6 Characters, Entities and Fonts
6.1 Introduction
6.2 MathML Characters
   6.2.1 Unicode Character Data
   6.2.2 Special Characters Not in Unicode
   6.2.3 Mathematical Alphanumeric Symbols
Characters.
   6.2.4 Non-Marking Characters
6.3 Character Symbol Listings
   6.3.1 Special Constants
   6.3.2 Character Tables (ASCII format)
   6.3.3 Tables arranged by Unicode block
   6.3.4 Negated
Mathematical Characters
   6.3.5 Variant
Mathematical Characters
   6.3.6 Mathematical Alphanumeric Symbols
   6.3.7 MathML Character Names
6.4 Differences from Characters in MathML 1
   6.4.1 Coverage
   6.4.2 Fewer Non-marking Characters 
   6.4.3 ISO Tables
   6.4.4 Status of Character Encodings
Notation and symbols have proved very important for mathematics. Mathematics has grown in part because of the succinctness and suggestiveness of its evolving notation. There have been many new signs evolved for use in mathematical notation, and mathematicians have not held back from making use of many symbols originally developed elsewhere. The result is that mathematics makes use of a very large collection of symbols. It is difficult to write mathematics fluently if these characters are not available for use in coding. It is difficult to read mathematics if corresponding glyphs are not available for presentation on specific display devices.
This situation posed a problem for the first W3C Math Working Group when it was brought into existence. It did not fall naturally within the purview of developing a specification enabling mathematics to be used with HTML and producing a DTD for this to worry about more than the entities allowed in the DTD. However, as experience has shown, a long list of entities with no means to display them is of little use, and a cause of frequent frustrations in trying to use a standard. On the other hand, a large collection of glyphs and fonts representing characters without a standard way to refer to them is not of much use either.

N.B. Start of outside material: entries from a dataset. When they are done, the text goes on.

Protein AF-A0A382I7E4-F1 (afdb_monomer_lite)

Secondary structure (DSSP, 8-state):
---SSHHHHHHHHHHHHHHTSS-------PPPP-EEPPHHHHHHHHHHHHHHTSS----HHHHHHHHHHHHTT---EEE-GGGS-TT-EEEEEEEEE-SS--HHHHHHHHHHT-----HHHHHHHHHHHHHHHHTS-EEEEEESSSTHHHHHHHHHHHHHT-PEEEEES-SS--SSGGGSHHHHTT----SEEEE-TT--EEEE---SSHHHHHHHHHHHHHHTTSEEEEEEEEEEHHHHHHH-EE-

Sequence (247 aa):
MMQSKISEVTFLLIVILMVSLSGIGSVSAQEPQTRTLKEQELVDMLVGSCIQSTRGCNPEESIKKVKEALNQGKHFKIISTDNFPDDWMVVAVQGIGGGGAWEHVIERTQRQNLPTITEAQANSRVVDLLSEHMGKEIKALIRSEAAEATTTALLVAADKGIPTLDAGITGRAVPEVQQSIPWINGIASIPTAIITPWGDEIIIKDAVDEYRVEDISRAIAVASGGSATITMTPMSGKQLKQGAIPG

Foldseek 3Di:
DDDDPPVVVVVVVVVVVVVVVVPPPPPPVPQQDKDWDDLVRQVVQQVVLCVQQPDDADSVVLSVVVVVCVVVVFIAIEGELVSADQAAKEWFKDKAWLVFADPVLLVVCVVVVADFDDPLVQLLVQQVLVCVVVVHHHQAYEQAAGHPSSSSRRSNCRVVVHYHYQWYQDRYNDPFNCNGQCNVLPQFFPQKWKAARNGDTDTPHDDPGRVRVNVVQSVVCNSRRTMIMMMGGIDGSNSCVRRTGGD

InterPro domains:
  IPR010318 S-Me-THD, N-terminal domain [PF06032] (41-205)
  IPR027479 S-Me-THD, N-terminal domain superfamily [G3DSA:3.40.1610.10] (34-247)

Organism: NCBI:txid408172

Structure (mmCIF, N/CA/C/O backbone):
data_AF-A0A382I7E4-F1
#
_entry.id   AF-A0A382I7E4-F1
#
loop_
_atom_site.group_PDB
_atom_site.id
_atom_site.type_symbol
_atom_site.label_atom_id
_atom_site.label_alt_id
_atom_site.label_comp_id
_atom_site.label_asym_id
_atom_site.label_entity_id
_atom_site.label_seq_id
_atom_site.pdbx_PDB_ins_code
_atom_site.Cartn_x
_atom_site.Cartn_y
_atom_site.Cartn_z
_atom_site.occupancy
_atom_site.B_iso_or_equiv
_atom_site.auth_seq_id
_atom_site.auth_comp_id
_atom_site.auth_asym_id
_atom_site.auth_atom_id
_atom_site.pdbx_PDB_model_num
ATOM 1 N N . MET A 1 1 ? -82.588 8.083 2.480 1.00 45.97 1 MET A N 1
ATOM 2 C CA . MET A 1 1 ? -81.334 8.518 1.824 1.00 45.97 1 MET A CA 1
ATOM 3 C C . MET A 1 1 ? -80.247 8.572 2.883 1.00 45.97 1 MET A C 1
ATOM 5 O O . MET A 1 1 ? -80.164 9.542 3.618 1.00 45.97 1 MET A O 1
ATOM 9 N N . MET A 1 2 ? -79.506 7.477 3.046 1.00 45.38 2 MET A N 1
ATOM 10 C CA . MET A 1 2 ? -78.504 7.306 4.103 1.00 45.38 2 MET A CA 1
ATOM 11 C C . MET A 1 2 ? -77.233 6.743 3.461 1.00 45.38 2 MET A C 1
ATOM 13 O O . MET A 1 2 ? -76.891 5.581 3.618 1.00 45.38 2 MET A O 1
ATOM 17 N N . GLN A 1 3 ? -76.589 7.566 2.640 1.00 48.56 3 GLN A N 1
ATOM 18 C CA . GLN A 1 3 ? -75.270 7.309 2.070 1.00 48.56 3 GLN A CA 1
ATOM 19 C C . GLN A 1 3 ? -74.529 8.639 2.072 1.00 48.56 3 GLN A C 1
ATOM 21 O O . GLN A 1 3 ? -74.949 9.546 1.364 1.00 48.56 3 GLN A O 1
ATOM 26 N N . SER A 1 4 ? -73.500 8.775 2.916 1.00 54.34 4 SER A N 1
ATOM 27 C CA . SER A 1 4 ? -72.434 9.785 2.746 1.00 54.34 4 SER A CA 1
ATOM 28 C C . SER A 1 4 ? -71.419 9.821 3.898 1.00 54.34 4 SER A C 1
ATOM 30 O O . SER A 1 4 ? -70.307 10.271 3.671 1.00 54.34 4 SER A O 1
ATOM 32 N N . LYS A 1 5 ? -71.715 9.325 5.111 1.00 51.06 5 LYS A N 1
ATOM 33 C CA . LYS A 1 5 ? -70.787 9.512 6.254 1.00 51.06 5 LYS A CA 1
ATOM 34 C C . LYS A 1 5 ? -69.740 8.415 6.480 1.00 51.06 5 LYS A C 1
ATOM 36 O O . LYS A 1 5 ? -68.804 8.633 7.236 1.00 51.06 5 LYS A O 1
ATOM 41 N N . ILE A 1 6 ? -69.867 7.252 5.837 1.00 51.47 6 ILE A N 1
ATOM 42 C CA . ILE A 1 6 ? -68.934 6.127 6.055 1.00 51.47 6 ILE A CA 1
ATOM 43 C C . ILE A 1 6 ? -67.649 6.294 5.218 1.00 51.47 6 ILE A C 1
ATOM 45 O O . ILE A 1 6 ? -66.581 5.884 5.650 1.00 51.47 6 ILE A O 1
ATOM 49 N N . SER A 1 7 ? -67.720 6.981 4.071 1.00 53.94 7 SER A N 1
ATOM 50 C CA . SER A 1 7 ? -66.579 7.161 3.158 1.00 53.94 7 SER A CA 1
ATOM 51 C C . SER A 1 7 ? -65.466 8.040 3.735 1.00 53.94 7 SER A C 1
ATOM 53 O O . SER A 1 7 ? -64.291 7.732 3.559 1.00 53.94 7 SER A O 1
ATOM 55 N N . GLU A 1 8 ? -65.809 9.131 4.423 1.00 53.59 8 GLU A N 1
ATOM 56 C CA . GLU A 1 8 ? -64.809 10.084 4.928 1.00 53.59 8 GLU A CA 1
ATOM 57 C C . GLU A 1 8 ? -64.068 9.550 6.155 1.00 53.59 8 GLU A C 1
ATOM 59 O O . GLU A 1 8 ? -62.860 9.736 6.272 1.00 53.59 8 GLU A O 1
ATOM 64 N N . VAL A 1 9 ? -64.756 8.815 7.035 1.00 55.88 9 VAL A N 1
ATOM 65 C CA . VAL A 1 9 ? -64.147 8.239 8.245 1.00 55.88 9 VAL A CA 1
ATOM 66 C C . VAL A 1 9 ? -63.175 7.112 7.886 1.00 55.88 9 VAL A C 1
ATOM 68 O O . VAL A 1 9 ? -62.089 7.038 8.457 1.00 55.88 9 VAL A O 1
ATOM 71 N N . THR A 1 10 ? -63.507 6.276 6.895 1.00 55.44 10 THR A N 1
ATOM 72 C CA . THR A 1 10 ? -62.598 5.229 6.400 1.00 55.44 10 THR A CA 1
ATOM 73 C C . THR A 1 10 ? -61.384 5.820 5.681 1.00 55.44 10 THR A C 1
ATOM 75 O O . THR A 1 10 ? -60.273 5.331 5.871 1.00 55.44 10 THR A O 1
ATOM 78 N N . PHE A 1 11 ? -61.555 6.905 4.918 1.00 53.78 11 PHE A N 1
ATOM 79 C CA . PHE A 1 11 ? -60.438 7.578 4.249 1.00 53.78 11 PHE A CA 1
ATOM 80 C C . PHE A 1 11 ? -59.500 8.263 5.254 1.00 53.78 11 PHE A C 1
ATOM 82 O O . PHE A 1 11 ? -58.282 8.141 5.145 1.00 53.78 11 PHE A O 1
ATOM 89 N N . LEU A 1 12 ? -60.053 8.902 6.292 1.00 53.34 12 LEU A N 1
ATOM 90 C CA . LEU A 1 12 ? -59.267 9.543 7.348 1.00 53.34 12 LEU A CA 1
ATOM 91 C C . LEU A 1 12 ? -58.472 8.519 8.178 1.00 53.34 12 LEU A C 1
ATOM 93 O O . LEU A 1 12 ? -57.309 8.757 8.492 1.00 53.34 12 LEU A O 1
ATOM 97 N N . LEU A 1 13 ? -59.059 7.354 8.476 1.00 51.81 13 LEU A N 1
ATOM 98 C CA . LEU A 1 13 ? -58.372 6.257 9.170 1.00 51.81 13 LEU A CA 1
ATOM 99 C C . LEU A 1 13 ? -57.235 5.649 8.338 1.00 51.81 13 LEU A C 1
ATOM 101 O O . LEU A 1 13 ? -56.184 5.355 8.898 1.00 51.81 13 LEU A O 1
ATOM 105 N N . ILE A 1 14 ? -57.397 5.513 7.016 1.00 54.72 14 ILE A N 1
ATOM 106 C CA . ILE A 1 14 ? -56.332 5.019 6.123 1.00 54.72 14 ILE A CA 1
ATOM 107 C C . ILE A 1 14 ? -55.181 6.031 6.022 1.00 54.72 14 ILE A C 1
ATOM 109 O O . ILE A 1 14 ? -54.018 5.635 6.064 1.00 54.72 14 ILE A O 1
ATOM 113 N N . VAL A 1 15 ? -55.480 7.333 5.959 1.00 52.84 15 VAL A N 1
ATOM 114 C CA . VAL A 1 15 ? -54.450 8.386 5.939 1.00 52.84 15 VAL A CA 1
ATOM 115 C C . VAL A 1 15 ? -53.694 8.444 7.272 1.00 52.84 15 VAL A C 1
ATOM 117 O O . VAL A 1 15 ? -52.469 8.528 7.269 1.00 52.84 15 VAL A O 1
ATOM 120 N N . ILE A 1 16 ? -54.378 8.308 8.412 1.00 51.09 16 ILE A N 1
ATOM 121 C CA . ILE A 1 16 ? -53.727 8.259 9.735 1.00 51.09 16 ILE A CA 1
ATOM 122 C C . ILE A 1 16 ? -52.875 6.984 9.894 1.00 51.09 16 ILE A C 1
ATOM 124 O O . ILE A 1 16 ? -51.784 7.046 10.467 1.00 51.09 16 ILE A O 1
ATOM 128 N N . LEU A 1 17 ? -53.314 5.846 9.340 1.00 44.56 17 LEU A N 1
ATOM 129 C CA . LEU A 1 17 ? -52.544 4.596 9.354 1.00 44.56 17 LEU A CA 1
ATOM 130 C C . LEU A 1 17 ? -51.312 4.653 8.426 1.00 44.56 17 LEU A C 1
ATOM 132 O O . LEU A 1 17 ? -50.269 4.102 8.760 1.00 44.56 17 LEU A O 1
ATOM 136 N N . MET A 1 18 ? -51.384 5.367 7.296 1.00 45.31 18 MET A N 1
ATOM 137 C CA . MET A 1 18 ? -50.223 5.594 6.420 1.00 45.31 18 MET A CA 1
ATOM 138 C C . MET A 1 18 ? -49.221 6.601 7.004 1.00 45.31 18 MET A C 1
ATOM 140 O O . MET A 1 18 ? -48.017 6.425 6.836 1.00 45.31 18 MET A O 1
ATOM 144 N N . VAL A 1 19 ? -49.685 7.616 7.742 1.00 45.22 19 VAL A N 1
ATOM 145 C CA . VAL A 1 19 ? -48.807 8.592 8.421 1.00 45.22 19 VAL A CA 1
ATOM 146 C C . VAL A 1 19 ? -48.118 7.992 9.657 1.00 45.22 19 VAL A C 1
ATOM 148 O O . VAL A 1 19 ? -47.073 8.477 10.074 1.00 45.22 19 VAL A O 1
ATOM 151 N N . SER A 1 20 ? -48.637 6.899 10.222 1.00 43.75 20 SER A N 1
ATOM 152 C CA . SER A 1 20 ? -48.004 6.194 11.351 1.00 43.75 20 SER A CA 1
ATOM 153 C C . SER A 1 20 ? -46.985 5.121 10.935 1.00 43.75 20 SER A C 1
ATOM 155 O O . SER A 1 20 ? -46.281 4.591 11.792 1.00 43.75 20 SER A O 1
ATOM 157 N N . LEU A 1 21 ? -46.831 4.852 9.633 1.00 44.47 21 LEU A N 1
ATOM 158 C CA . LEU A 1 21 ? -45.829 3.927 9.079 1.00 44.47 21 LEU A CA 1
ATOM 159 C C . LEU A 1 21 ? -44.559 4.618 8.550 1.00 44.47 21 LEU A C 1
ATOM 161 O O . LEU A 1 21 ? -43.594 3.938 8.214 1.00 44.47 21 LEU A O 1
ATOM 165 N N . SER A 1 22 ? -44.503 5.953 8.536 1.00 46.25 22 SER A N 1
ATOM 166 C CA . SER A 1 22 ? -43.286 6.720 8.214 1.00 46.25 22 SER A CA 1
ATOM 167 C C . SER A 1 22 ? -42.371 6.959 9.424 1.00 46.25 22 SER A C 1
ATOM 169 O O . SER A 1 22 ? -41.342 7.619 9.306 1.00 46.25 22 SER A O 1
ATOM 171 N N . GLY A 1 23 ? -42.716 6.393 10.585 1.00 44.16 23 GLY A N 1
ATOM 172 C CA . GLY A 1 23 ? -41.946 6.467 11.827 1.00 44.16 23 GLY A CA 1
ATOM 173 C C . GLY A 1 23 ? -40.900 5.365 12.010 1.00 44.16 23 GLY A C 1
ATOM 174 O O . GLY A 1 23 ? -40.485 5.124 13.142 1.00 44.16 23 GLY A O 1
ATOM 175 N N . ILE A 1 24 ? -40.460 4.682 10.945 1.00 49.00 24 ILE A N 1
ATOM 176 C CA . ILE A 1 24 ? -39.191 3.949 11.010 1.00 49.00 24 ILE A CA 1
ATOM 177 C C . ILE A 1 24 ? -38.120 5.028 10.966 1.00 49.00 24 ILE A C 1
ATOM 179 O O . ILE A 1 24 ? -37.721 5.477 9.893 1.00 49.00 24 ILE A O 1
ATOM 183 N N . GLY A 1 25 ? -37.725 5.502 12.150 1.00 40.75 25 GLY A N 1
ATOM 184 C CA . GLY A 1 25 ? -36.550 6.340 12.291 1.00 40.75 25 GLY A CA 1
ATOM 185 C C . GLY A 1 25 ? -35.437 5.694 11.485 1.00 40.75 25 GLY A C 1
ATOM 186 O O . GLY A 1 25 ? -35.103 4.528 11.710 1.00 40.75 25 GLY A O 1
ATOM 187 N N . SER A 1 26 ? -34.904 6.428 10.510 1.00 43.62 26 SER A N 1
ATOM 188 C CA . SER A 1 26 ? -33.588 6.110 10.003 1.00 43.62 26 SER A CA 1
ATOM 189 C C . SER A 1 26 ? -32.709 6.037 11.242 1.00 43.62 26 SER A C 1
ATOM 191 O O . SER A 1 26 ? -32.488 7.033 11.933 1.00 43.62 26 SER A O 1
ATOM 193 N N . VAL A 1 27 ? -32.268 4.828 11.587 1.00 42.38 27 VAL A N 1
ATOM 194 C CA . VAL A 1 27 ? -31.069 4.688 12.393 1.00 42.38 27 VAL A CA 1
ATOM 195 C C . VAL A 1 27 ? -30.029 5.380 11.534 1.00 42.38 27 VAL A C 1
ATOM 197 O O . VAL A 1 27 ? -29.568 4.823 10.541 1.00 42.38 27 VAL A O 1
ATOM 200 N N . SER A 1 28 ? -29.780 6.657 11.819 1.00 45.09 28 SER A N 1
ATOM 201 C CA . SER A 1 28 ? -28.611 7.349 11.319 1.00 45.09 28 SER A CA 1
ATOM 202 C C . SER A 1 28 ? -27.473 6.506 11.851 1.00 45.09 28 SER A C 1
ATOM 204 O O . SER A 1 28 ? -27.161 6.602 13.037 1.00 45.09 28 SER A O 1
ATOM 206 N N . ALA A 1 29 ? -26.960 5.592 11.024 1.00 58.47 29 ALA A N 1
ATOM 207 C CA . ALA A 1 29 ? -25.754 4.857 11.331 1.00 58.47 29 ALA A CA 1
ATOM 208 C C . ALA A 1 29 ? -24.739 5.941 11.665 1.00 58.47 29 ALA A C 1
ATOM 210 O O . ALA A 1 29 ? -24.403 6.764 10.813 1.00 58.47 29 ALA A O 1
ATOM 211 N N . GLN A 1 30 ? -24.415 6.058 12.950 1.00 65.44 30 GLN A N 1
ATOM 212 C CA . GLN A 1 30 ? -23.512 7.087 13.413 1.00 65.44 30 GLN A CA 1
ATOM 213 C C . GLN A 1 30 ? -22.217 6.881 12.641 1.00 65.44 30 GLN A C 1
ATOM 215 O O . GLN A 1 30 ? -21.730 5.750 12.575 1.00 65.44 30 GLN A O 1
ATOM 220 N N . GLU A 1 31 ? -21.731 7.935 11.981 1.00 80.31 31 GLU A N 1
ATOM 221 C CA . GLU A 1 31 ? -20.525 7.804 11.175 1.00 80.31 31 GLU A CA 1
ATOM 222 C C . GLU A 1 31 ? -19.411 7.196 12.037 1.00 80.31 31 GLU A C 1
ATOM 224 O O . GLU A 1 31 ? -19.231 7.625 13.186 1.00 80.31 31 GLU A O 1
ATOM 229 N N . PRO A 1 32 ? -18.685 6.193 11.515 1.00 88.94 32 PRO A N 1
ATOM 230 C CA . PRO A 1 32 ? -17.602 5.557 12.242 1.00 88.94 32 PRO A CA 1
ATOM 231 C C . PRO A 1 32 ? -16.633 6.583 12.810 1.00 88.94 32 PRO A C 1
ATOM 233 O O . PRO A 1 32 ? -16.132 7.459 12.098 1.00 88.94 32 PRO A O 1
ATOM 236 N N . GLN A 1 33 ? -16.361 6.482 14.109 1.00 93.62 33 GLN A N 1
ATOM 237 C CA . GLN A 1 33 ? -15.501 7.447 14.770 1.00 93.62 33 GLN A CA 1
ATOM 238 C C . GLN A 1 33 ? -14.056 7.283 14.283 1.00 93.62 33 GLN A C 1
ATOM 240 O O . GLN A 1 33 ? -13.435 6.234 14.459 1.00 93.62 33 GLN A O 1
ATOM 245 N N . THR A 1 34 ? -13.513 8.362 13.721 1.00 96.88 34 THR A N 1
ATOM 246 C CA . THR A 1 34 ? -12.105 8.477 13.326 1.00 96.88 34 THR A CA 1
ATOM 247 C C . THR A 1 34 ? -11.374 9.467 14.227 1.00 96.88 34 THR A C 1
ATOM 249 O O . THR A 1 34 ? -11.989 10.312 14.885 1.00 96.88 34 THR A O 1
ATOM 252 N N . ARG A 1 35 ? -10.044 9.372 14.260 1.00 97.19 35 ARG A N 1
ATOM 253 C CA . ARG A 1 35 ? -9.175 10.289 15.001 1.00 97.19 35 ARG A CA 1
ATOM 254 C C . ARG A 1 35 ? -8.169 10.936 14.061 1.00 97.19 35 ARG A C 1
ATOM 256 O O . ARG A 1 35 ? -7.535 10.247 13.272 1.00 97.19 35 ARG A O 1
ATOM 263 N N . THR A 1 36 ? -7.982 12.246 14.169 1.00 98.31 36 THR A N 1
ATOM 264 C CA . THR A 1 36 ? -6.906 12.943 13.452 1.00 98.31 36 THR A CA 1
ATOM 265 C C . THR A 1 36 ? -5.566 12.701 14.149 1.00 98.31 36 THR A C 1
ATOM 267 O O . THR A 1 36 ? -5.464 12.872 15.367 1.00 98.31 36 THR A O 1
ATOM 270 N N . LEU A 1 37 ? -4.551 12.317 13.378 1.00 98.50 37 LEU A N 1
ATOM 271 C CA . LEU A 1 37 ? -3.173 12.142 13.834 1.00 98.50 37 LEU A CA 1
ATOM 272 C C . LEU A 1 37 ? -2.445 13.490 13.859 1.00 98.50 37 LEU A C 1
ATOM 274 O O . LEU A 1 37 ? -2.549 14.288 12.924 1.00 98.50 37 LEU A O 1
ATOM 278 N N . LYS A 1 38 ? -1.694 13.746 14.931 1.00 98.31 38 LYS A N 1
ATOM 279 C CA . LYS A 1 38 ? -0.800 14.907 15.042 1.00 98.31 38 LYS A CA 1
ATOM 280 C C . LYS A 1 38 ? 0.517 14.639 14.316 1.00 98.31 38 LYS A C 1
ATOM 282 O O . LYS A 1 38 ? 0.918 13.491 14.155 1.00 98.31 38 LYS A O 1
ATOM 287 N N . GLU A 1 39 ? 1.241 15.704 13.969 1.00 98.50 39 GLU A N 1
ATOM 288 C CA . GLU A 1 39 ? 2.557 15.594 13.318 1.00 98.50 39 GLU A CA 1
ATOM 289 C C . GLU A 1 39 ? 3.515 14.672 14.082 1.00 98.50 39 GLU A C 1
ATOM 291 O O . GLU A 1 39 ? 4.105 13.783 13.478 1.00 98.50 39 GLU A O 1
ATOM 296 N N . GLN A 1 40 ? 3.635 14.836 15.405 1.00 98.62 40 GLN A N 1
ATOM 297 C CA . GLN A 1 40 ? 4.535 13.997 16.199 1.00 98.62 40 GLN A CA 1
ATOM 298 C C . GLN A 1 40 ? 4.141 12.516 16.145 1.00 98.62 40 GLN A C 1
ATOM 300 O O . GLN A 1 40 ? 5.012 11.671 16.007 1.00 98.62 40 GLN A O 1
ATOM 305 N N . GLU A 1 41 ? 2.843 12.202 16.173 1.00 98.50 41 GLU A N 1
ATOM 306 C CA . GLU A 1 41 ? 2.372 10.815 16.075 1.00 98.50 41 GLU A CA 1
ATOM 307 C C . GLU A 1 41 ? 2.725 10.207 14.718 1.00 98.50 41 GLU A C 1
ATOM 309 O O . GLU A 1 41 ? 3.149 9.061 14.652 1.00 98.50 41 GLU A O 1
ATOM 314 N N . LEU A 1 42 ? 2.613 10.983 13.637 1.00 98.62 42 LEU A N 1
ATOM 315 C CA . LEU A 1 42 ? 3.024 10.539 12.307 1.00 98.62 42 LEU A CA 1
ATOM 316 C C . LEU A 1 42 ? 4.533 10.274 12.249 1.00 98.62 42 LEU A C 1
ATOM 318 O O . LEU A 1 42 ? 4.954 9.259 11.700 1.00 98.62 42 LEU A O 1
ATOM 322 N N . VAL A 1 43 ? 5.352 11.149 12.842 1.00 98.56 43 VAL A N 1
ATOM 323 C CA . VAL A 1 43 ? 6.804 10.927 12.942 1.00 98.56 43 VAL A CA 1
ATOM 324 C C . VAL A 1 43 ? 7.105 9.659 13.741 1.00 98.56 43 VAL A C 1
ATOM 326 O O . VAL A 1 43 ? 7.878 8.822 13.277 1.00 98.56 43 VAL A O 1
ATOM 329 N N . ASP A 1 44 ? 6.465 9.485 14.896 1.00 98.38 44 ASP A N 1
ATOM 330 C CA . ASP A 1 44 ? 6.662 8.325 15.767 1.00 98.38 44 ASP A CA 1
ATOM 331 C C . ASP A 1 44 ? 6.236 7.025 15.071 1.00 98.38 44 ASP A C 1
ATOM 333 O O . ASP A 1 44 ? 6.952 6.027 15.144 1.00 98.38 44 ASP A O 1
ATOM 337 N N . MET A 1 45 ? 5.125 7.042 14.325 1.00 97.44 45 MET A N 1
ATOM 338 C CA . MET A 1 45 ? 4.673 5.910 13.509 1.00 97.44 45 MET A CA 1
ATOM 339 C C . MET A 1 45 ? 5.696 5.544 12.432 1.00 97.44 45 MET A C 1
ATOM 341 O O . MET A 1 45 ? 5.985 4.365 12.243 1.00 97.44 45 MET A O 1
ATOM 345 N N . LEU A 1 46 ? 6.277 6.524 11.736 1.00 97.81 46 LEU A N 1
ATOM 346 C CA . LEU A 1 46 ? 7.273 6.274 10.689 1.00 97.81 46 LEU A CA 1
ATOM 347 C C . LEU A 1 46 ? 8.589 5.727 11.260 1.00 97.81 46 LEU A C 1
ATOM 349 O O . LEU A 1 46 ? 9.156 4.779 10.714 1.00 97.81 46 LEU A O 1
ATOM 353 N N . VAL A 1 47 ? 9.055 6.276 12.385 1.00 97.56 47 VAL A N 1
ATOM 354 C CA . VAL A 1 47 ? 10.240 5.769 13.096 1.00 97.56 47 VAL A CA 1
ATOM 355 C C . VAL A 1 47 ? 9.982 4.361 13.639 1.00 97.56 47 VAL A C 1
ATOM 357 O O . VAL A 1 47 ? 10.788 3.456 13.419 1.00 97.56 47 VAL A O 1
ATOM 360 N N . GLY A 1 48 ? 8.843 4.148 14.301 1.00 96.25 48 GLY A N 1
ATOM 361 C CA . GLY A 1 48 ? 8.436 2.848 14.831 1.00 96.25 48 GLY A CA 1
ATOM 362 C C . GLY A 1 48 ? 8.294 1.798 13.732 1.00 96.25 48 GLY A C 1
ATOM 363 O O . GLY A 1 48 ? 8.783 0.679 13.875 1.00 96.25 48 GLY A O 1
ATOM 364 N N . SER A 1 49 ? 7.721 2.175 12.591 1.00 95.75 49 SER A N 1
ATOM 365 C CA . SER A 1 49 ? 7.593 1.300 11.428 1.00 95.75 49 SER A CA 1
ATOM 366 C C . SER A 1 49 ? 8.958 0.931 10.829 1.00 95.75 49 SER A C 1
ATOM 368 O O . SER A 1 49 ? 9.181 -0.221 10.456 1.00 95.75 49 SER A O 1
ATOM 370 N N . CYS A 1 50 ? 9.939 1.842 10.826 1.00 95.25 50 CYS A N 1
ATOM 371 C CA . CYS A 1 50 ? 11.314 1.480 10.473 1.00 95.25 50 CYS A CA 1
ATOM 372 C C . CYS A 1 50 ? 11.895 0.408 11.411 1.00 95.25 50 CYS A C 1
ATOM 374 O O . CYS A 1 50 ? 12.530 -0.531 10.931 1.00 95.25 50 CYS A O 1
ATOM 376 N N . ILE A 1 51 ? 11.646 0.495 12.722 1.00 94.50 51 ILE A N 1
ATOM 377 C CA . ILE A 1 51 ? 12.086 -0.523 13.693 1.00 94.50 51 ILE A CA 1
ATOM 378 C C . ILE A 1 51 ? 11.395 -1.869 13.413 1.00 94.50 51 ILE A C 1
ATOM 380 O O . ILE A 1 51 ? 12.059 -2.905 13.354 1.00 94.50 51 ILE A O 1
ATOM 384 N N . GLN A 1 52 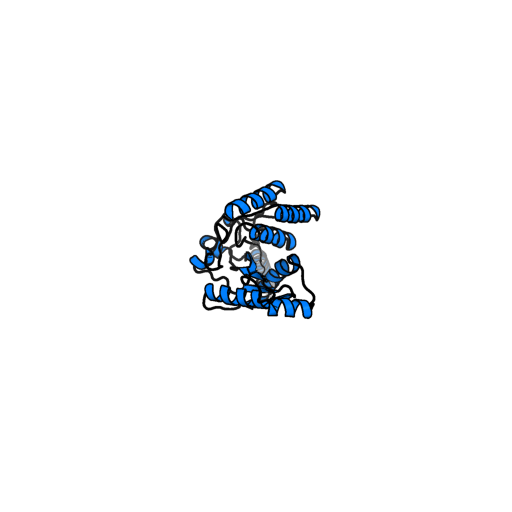? 10.081 -1.857 13.169 1.00 94.38 52 GLN A N 1
ATOM 385 C CA . GLN A 1 52 ? 9.293 -3.054 12.839 1.00 94.38 52 GLN A CA 1
ATOM 386 C C . GLN A 1 52 ? 9.716 -3.715 11.519 1.00 94.38 52 GLN A C 1
ATOM 388 O O . GLN A 1 52 ? 9.473 -4.903 11.316 1.00 94.38 52 GLN A O 1
ATOM 393 N N . SER A 1 53 ? 10.360 -2.976 10.613 1.00 93.25 53 SER A N 1
ATOM 394 C CA . SER A 1 53 ? 10.744 -3.495 9.298 1.00 93.25 53 SER A CA 1
ATOM 395 C C . SER A 1 53 ? 11.768 -4.631 9.350 1.00 93.25 53 SER A C 1
ATOM 397 O O . SER A 1 53 ? 11.886 -5.378 8.382 1.00 93.25 53 SER A O 1
ATOM 399 N N . THR A 1 54 ? 12.488 -4.818 10.464 1.00 90.00 54 THR A N 1
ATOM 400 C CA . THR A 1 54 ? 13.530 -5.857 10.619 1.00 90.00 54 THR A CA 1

The W3C Math Working Group therefore took on directly the task of specifying part of the full mechanism needed to proceed from notation to final presentation, and started collaboration with organizations undertaking specification of the rest.
This chapter of the MathML specification contains a listing of character names for use in MathML, recommendations for their use, and warnings to pay attention to the correct form of the corresponding code points given in the UCS (Universal Character Set) as codified in Unicode and ISO 10646 [see [Unicode] and the Unicode Web site]. For simplicity we shall refer to this character set by the short name Unicode. Though Unicode changes from time to time so that it is specified exactly by using version numbers, unless this brings clarity on some point we shall not use them. This specification of MathML makes use of some characters that are not part of Unicode 3.0 but which have been proposed to the Unicode Technical Committee (UTC), and thus for inclusion in ISO 10646. They are presently expected to be in the revisions Unicode 3.1 and 3.2. (For more detail about this see Section 6.4.4 [Status of Character Encodings].)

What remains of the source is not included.